All of the methods of iterating over the range implicitly or explicitly depend on the value of end() or size(), which is invalidated or changed from within the iteration loop by the use of pop_back() when the element is found, so the loop termination condition, based on equality, may never be met. One solution to this would be to break out of the loop when a matching element is found, however this would mean that only the first matching element is removed. Generally a better solution is the erase-remove idiom:

https://en.wikipedia.org/wiki/Erase%E2%80%93remove_idiom

Finally, the use of std::move() is creating more uncertainty. Thomas Becker covers this rather well in

http://thbecker.net/articles/rvalue_references/section_04.html

when he writes:

Now consider the line

      a = std::move(b);

If move semantics are implemented as a simple swap, then the effect of this is that the objects held by a and b are being exchanged between a and b. Nothing is being destructed yet. The object formerly held by a will of course be destructed eventually, namely, when b goes out of scope. Unless, of course, b becomes the target of a move, in which case the object formerly held by a gets passed on again. Therefore, as far as the implementer of the copy assignment operator is concerned, it is not known when the object formerly held by a will be destructed.

So the line in code v[i] = std::move(v.back()); is potentially introducing an indeterminacy about when the value of v[i] will ultimately be destructed.

Generally the use of std::move() can be confined to constructors and assignment operators, so if you find yourself tempted to use it outside that context you want to think very carefully about the semantics of what you’re writing.

James Holland

First, let’s get the more obvious issues out of the way. The signed/unsigned mismatch warning can be resolved in several ways. As the student says, auto has been used in an attempt to solve this problem. Unfortunately, it has not worked as the student had hoped. The problem is that auto, in this case, makes i the same type as 0 and 0’s type is int.
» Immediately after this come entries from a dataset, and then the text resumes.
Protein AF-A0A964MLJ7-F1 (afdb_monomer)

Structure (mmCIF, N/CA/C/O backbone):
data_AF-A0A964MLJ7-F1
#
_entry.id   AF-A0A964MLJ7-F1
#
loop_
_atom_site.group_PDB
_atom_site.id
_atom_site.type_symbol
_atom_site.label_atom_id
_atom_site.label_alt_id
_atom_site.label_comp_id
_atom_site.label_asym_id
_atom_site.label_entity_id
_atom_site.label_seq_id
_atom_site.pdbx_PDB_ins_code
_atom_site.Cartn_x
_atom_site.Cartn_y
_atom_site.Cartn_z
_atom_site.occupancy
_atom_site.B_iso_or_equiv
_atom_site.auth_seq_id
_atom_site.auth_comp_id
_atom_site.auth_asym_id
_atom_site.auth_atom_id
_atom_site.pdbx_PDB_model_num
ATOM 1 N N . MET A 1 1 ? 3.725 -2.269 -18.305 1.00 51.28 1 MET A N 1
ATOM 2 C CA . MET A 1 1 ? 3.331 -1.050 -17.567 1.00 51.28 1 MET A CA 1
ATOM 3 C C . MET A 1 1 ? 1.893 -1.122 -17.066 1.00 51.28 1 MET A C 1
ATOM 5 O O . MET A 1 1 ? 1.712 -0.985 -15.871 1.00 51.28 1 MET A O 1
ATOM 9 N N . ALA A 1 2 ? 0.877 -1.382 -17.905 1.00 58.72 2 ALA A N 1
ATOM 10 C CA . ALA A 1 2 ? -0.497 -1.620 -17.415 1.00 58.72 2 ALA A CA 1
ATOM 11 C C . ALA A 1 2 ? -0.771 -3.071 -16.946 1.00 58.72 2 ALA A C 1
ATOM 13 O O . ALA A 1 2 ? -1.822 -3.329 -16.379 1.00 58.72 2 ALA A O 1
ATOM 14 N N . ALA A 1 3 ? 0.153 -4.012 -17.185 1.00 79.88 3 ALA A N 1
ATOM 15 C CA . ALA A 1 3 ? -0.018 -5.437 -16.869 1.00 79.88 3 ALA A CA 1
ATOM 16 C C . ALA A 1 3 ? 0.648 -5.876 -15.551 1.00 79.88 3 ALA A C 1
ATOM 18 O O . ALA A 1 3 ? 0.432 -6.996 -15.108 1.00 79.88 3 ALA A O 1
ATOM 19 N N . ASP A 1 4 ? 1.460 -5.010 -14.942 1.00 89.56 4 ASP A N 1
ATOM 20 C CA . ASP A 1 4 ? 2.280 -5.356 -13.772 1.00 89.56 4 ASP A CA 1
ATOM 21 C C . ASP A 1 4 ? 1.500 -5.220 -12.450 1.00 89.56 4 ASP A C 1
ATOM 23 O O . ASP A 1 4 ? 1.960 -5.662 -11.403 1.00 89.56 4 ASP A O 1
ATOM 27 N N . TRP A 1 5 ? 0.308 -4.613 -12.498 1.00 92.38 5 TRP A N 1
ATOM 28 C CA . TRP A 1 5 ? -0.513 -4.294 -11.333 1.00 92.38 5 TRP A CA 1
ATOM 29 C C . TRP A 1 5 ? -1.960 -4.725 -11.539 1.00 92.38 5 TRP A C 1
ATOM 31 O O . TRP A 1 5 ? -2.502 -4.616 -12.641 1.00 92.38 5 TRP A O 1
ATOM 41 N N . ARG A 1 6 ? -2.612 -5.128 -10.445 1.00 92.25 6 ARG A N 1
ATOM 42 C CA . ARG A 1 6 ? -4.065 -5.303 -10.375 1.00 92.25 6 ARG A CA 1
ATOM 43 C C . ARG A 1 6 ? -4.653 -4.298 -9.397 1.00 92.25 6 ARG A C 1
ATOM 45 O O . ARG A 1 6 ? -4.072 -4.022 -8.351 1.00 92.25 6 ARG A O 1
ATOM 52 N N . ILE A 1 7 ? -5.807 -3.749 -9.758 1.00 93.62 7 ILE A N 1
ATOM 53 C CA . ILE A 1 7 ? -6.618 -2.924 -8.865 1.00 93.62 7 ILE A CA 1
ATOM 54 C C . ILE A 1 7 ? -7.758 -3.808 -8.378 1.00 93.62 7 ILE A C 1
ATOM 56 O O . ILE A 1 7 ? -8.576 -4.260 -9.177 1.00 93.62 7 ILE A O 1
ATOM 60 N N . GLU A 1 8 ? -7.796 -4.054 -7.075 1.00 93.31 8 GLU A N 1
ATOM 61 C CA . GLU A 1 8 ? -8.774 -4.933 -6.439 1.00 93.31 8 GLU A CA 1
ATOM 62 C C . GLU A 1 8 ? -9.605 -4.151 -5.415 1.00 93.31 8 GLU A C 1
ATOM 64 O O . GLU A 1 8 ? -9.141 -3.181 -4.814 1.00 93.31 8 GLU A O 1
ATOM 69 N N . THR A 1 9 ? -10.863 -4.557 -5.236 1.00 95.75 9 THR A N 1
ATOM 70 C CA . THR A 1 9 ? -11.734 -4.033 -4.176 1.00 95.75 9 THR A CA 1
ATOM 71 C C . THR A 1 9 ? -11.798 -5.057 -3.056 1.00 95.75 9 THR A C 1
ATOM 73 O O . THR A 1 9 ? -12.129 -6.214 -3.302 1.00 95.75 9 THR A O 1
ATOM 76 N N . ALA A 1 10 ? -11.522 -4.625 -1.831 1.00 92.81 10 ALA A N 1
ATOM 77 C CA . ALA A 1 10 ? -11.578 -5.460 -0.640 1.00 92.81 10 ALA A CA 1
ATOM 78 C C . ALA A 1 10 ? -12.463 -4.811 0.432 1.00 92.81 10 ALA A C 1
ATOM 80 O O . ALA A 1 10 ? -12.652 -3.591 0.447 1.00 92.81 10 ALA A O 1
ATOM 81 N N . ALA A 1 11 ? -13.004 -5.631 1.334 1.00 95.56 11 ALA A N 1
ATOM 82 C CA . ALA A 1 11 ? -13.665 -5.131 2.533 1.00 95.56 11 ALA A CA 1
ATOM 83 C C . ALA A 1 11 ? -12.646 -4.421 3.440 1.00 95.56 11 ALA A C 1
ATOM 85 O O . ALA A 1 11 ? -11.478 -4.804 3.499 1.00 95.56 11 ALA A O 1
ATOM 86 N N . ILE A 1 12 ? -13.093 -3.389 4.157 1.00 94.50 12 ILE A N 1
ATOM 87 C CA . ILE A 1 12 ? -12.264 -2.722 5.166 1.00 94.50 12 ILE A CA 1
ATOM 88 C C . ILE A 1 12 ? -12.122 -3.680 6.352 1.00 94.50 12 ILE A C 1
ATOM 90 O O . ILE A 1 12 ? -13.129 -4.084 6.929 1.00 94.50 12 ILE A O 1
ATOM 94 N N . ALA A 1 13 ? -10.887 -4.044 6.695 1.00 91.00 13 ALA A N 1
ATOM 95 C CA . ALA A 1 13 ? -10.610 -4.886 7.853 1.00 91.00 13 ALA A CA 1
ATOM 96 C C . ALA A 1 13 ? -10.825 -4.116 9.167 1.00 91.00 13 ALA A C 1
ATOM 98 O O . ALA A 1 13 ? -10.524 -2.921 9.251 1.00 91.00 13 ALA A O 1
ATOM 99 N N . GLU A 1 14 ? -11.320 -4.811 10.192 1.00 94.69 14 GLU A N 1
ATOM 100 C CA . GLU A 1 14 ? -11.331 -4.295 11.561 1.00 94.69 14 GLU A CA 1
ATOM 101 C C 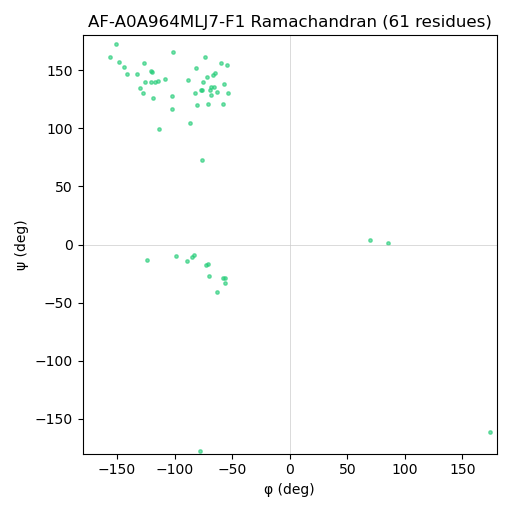. GLU A 1 14 ? -9.919 -4.406 12.158 1.00 94.69 14 GLU A C 1
ATOM 103 O O . GLU A 1 14 ? -9.293 -5.461 12.014 1.00 94.69 14 GLU A O 1
ATOM 108 N N . PRO A 1 15 ? -9.391 -3.347 12.798 1.00 95.50 15 PRO A N 1
ATOM 109 C CA . PRO A 1 15 ? -8.063 -3.392 13.396 1.00 95.50 15 PRO A CA 1
ATOM 110 C C . PRO A 1 15 ? -8.021 -4.380 14.571 1.00 95.50 15 PRO A C 1
ATOM 112 O O . PRO A 1 15 ? -8.911 -4.391 15.425 1.00 95.50 15 PRO A O 1
ATOM 115 N N . GLY A 1 16 ? -6.969 -5.196 14.630 1.00 96.62 16 GLY A N 1
ATOM 116 C CA . GLY A 1 16 ? -6.704 -6.090 15.752 1.00 96.62 16 GLY A CA 1
ATOM 117 C C . GLY A 1 16 ? -6.107 -5.378 16.978 1.00 96.62 16 GLY A C 1
ATOM 118 O O . GLY A 1 16 ? -5.901 -4.160 16.984 1.00 96.62 16 GLY A O 1
ATOM 119 N N . PRO A 1 17 ? -5.786 -6.125 18.051 1.00 97.00 17 PRO A N 1
ATOM 120 C CA . PRO A 1 17 ? -5.138 -5.563 19.233 1.00 97.00 17 PRO A CA 1
ATOM 121 C C . PRO A 1 17 ? -3.799 -4.889 18.896 1.00 97.00 17 PRO A C 1
ATOM 123 O O . PRO A 1 17 ? -2.876 -5.538 18.410 1.00 97.00 17 PRO A O 1
ATOM 126 N N . GLY A 1 18 ? -3.677 -3.595 19.204 1.00 96.38 18 GLY A N 1
ATOM 127 C CA . GLY A 1 18 ? -2.468 -2.804 18.933 1.00 96.38 18 GLY A CA 1
ATOM 128 C C . GLY A 1 18 ? -2.396 -2.205 17.525 1.00 96.38 18 GLY A C 1
ATOM 129 O O . GLY A 1 18 ? -1.424 -1.520 17.210 1.00 96.38 18 GLY A O 1
ATOM 130 N N . GLU A 1 19 ? -3.419 -2.418 16.701 1.00 96.31 19 GLU A N 1
ATOM 131 C CA . GLU A 1 19 ? -3.546 -1.825 15.373 1.00 96.31 19 GLU A CA 1
ATOM 132 C C . GLU A 1 19 ? -4.509 -0.632 15.395 1.00 96.31 19 GLU A C 1
ATOM 134 O O . GLU A 1 19 ? -5.269 -0.422 16.340 1.00 96.31 19 GLU A O 1
ATOM 139 N N . PHE A 1 20 ? -4.479 0.171 14.335 1.00 94.19 20 PHE A N 1
ATOM 140 C CA . PHE A 1 20 ? -5.431 1.254 14.114 1.00 94.19 20 PHE A CA 1
ATOM 141 C C . PHE A 1 20 ? -5.741 1.364 12.626 1.00 94.19 20 PHE A C 1
ATOM 143 O O . PHE A 1 20 ? -4.916 1.026 11.774 1.00 94.19 20 PHE A O 1
ATOM 150 N N . LEU A 1 21 ? -6.934 1.857 12.304 1.00 95.94 21 LEU A N 1
ATOM 151 C CA . LEU A 1 21 ? -7.361 2.014 10.922 1.00 95.94 21 LEU A CA 1
ATOM 152 C C . LEU A 1 21 ? -6.929 3.387 10.390 1.00 95.94 21 LEU A C 1
ATOM 154 O O . LEU A 1 21 ? -6.989 4.393 11.092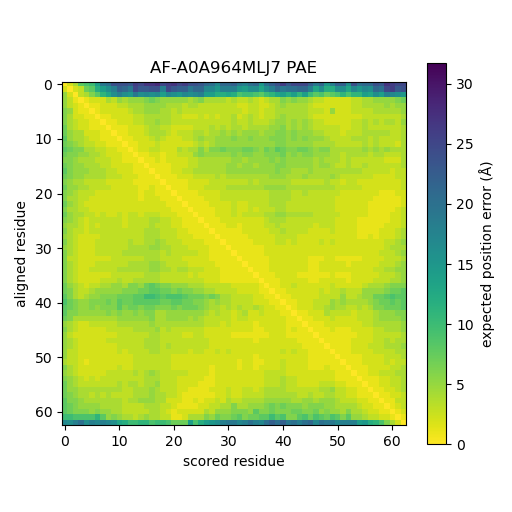 1.00 95.94 21 LEU A O 1
ATOM 158 N N . VAL A 1 22 ? -6.510 3.465 9.126 1.00 95.31 22 VAL A N 1
ATOM 159 C CA . VAL A 1 22 ? -6.129 4.732 8.480 1.00 95.31 22 VAL A CA 1
ATOM 160 C C . VAL A 1 22 ? -6.885 4.894 7.175 1.00 95.31 22 VAL A C 1
ATOM 162 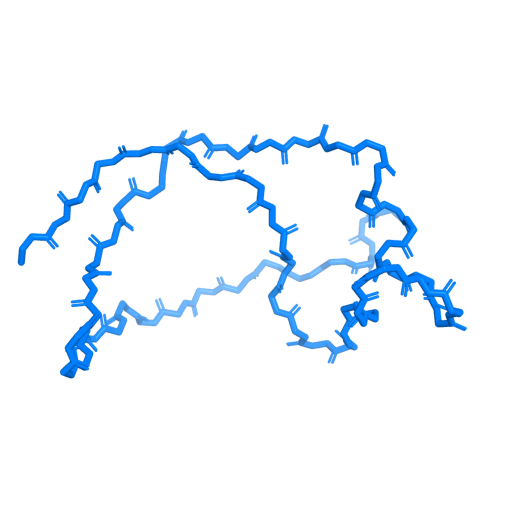O O . VAL A 1 22 ? -6.862 4.015 6.316 1.00 95.31 22 VAL A O 1
ATOM 165 N N . ARG A 1 23 ? -7.500 6.064 6.973 1.00 95.69 23 ARG A N 1
ATOM 166 C CA . ARG A 1 23 ? -7.933 6.473 5.636 1.00 95.69 23 ARG A CA 1
ATOM 167 C C . ARG A 1 23 ? -6.784 7.165 4.923 1.00 95.69 23 ARG A C 1
ATOM 169 O O . ARG 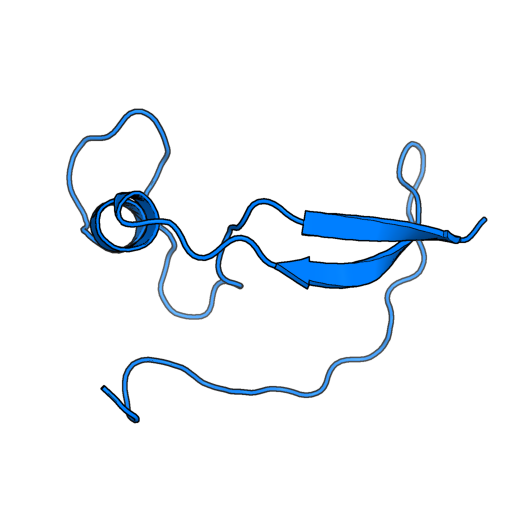A 1 23 ? -6.501 8.333 5.193 1.00 95.69 23 ARG A O 1
ATOM 176 N N . ILE A 1 24 ? -6.181 6.439 3.991 1.00 95.62 24 ILE A N 1
ATOM 177 C CA . ILE A 1 24 ? -5.128 6.929 3.103 1.00 95.62 24 ILE A CA 1
ATOM 178 C C . ILE A 1 24 ? -5.728 7.950 2.127 1.00 95.62 24 ILE A C 1
ATOM 180 O O . ILE A 1 24 ? -6.744 7.683 1.486 1.00 95.62 24 ILE A O 1
ATOM 184 N N . THR A 1 25 ? -5.108 9.123 2.022 1.00 97.50 25 THR A N 1
ATOM 185 C CA . THR A 1 25 ? -5.479 10.178 1.058 1.00 97.50 25 THR A CA 1
ATOM 186 C C . THR A 1 25 ? -4.314 10.599 0.168 1.00 97.50 25 THR A C 1
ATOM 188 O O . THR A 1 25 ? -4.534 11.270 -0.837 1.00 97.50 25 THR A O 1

The type of such numeric literals can be changed to unsigned by adding the suffix U or u. Doing this will make i of type unsigned int (the same type of size()) and thus remove any mismatch. Another way to remove the type mismatch is to declare i of type size_t. size_t is unsigned, which is what is required, and makes the type of i clear.

Unfortunately the type mismatch has nothing to do with the crashing problem. It is also unfortunate that the student’s test code does not highlight the problem with the code. What the test code fails to do is to attempt to remove a value from the (back) end of the collection. It is this that causes the crash as described by the following scenario.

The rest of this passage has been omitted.